Required work -
Under this line are the records; write out word for word the part that begins at the line containing "ATOM 68 C C" and ends at the line containing "ATOM 71 N N", and no more.

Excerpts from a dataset
● ● ● ● ● ● ●

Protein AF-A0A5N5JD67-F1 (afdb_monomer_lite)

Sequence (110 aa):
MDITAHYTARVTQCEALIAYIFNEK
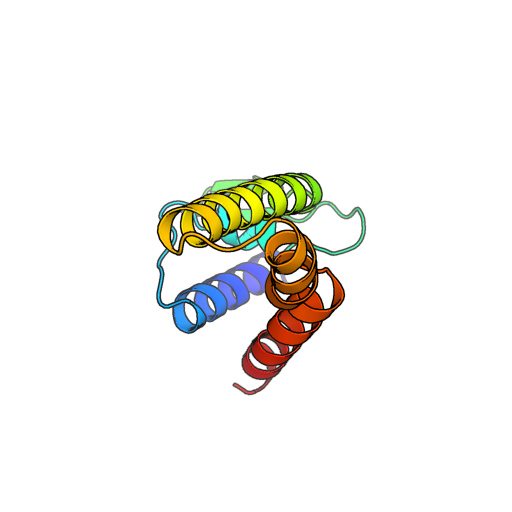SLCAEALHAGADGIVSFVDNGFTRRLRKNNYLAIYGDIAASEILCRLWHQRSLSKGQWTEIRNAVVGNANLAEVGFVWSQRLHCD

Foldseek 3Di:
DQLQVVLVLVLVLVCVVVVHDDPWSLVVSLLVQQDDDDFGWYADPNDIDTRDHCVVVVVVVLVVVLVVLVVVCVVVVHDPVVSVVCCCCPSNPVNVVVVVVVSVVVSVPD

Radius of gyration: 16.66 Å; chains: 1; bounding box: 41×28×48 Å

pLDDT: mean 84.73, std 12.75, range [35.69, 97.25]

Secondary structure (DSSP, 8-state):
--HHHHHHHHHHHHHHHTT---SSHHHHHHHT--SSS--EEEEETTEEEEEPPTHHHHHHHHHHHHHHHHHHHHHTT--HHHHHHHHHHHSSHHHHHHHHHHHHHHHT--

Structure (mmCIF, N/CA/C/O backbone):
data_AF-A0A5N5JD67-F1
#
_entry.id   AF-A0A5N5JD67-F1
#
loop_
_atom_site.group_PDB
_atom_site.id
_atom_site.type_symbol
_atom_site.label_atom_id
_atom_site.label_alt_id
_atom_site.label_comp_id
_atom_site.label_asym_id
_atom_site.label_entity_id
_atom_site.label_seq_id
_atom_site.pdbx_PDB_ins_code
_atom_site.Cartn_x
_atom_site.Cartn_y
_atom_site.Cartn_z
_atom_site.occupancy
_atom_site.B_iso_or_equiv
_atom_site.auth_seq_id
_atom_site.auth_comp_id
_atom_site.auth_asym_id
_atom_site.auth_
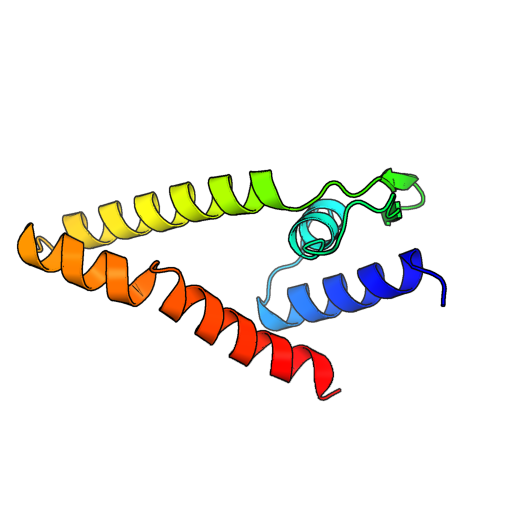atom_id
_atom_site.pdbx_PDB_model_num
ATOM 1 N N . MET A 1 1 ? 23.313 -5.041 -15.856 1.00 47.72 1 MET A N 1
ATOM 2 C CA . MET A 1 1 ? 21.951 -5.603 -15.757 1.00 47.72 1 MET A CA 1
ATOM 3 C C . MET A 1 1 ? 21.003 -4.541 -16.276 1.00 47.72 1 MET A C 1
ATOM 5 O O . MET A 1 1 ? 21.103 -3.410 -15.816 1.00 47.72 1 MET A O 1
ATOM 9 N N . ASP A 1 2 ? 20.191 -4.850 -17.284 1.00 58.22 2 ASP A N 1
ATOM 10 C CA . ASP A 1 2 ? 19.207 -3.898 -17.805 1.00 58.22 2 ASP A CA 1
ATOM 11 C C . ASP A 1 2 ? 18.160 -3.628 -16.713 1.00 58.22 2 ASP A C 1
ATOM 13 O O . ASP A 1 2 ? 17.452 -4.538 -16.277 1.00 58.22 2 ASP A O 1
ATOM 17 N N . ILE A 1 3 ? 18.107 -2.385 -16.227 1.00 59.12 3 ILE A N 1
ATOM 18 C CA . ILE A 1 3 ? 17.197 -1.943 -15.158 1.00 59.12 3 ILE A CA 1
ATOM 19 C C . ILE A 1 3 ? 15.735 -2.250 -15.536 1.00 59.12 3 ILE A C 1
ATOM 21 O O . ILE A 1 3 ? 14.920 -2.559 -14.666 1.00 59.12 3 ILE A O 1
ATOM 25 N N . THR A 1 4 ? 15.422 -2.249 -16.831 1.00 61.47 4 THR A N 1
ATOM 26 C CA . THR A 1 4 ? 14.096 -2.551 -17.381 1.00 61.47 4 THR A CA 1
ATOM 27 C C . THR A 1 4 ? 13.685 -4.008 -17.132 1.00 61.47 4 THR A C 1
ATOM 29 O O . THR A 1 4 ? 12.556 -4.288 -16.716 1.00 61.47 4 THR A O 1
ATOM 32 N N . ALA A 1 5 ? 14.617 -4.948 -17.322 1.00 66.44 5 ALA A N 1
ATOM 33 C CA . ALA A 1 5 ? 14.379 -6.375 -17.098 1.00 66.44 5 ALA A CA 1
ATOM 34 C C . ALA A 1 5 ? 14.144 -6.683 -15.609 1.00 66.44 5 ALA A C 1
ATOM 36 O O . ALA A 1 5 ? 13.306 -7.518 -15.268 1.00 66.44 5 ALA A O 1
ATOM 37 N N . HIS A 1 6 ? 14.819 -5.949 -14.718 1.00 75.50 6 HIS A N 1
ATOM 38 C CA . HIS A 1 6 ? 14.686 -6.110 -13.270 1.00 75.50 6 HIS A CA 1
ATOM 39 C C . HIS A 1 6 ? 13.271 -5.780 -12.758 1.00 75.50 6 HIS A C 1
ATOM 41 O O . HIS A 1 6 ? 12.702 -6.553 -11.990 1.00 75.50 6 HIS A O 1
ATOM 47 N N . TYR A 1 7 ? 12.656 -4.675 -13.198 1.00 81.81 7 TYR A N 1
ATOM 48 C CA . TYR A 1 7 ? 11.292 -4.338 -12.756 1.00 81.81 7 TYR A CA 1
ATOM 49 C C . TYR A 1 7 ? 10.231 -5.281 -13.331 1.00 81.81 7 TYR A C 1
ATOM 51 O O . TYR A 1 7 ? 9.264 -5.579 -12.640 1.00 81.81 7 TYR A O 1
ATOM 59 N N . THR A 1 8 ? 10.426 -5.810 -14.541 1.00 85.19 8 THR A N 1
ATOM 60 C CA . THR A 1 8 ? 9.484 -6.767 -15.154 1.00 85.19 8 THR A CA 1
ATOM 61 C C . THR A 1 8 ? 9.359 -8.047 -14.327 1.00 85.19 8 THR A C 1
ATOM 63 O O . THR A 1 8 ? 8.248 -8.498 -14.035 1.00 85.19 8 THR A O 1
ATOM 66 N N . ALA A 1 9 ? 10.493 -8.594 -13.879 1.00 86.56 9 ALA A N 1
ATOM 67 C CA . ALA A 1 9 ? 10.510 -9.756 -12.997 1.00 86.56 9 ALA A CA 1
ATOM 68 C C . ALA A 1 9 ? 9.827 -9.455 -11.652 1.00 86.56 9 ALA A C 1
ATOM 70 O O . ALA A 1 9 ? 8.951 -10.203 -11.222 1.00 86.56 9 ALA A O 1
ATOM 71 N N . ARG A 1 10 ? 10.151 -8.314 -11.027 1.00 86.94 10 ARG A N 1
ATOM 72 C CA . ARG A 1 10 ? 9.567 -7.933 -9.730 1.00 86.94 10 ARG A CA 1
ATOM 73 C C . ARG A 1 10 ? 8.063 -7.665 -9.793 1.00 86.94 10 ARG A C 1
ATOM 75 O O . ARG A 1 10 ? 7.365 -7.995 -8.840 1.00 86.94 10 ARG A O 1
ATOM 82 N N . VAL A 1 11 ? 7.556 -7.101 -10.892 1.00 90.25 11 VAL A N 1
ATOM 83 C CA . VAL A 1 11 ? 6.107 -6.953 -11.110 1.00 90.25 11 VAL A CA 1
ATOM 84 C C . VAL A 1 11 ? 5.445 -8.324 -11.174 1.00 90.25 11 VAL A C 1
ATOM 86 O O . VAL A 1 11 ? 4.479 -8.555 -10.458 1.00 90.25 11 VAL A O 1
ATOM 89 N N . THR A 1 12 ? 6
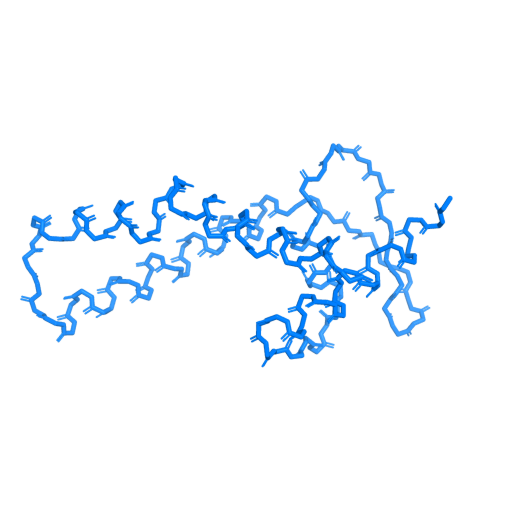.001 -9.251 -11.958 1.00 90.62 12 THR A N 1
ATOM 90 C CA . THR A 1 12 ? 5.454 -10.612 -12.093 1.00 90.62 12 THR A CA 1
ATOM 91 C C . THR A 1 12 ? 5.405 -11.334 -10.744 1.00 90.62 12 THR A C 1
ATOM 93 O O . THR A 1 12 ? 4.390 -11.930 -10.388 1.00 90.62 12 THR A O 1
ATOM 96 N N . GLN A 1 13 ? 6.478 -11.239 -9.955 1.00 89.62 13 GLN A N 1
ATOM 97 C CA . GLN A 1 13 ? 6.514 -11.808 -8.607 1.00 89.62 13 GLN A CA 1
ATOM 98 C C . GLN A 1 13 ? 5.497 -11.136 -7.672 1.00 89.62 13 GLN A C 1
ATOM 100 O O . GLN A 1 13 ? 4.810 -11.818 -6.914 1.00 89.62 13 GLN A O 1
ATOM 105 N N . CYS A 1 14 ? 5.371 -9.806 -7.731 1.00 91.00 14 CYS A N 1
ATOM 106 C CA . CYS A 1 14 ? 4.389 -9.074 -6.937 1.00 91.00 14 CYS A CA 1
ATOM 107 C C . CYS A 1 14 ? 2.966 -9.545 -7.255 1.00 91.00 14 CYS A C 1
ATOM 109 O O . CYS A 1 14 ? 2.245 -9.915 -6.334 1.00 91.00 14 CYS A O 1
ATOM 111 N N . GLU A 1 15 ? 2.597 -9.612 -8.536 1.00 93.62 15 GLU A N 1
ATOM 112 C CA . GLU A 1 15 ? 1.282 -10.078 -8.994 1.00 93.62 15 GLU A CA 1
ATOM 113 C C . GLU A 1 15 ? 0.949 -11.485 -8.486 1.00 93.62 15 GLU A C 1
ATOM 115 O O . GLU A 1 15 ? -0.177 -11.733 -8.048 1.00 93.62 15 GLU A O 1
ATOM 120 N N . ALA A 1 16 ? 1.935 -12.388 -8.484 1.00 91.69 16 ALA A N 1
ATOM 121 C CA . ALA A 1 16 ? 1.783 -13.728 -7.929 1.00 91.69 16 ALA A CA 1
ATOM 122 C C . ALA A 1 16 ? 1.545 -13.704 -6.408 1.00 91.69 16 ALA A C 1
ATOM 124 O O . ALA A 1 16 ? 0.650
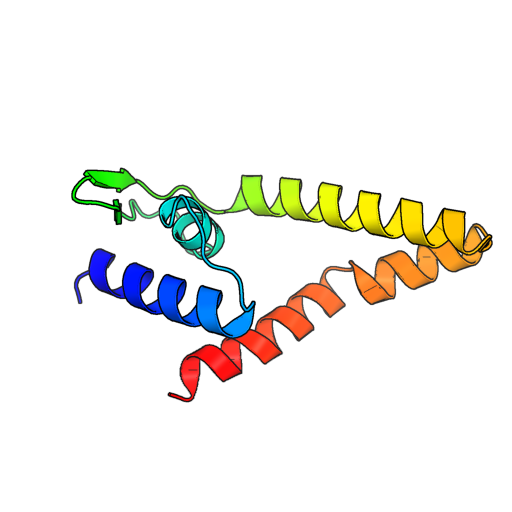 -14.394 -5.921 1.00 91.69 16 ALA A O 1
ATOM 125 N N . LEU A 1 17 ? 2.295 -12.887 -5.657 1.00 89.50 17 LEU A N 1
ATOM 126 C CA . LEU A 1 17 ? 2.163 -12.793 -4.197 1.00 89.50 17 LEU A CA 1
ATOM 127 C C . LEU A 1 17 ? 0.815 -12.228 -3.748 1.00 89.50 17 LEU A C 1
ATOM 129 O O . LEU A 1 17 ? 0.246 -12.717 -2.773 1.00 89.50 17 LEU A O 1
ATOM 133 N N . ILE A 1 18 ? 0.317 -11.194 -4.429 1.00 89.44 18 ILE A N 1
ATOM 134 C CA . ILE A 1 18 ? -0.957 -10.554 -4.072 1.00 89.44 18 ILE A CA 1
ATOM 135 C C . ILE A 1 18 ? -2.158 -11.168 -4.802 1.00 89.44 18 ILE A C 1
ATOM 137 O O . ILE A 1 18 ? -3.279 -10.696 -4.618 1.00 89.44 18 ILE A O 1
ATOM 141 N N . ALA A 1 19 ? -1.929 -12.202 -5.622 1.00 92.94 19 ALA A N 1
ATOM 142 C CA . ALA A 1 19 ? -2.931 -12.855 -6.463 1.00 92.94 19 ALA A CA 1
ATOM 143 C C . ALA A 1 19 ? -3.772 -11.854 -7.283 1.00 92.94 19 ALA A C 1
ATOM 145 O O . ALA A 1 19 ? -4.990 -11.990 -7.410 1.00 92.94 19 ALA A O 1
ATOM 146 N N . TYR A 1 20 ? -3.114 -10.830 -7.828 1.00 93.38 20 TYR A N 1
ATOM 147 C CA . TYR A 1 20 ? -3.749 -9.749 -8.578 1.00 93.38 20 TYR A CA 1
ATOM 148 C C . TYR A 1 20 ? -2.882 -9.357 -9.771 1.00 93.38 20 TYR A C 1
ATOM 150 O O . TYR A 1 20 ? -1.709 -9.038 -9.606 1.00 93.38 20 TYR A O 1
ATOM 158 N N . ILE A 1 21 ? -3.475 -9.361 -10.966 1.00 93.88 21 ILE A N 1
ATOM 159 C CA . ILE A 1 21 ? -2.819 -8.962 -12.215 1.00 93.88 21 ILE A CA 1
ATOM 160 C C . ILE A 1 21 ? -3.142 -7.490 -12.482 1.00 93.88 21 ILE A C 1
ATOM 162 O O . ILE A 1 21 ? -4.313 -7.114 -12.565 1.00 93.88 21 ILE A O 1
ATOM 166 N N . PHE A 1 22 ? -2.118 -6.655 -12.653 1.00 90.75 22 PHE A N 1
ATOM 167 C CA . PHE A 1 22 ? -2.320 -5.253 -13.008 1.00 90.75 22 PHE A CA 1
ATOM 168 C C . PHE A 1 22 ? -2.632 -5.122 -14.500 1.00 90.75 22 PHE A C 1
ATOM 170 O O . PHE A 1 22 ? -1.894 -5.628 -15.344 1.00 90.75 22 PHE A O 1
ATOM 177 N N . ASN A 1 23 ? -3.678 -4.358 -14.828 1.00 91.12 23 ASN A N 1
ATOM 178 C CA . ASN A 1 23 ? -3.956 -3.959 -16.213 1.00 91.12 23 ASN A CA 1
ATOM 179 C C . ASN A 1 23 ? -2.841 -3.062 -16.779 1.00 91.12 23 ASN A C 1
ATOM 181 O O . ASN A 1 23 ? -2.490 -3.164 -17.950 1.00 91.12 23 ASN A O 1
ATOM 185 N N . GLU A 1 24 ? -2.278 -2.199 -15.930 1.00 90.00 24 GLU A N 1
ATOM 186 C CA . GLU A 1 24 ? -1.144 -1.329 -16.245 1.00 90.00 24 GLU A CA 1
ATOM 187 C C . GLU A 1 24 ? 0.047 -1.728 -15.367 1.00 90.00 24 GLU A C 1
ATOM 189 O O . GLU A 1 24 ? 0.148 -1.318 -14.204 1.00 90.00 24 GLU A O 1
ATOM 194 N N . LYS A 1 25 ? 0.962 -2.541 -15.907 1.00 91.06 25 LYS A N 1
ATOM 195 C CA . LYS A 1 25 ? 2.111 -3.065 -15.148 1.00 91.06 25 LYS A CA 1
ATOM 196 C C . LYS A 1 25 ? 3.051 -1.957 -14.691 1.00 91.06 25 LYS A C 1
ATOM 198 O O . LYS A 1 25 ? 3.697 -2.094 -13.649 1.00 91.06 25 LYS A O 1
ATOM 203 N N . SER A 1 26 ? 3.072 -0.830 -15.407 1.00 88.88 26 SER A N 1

● ● ● ● ● ● ●

Solution to this task -
ATOM 68 C C . ALA A 1 9 ? 9.827 -9.455 -11.652 1.00 86.56 9 ALA A C 1
ATOM 70 O O . ALA A 1 9 ? 8.951 -10.203 -11.222 1.00 86.56 9 ALA A O 1
ATOM 71 N N . ARG A 1 10 ? 10.151 -8.314 -11.027 1.00 86.94 10 ARG A N 1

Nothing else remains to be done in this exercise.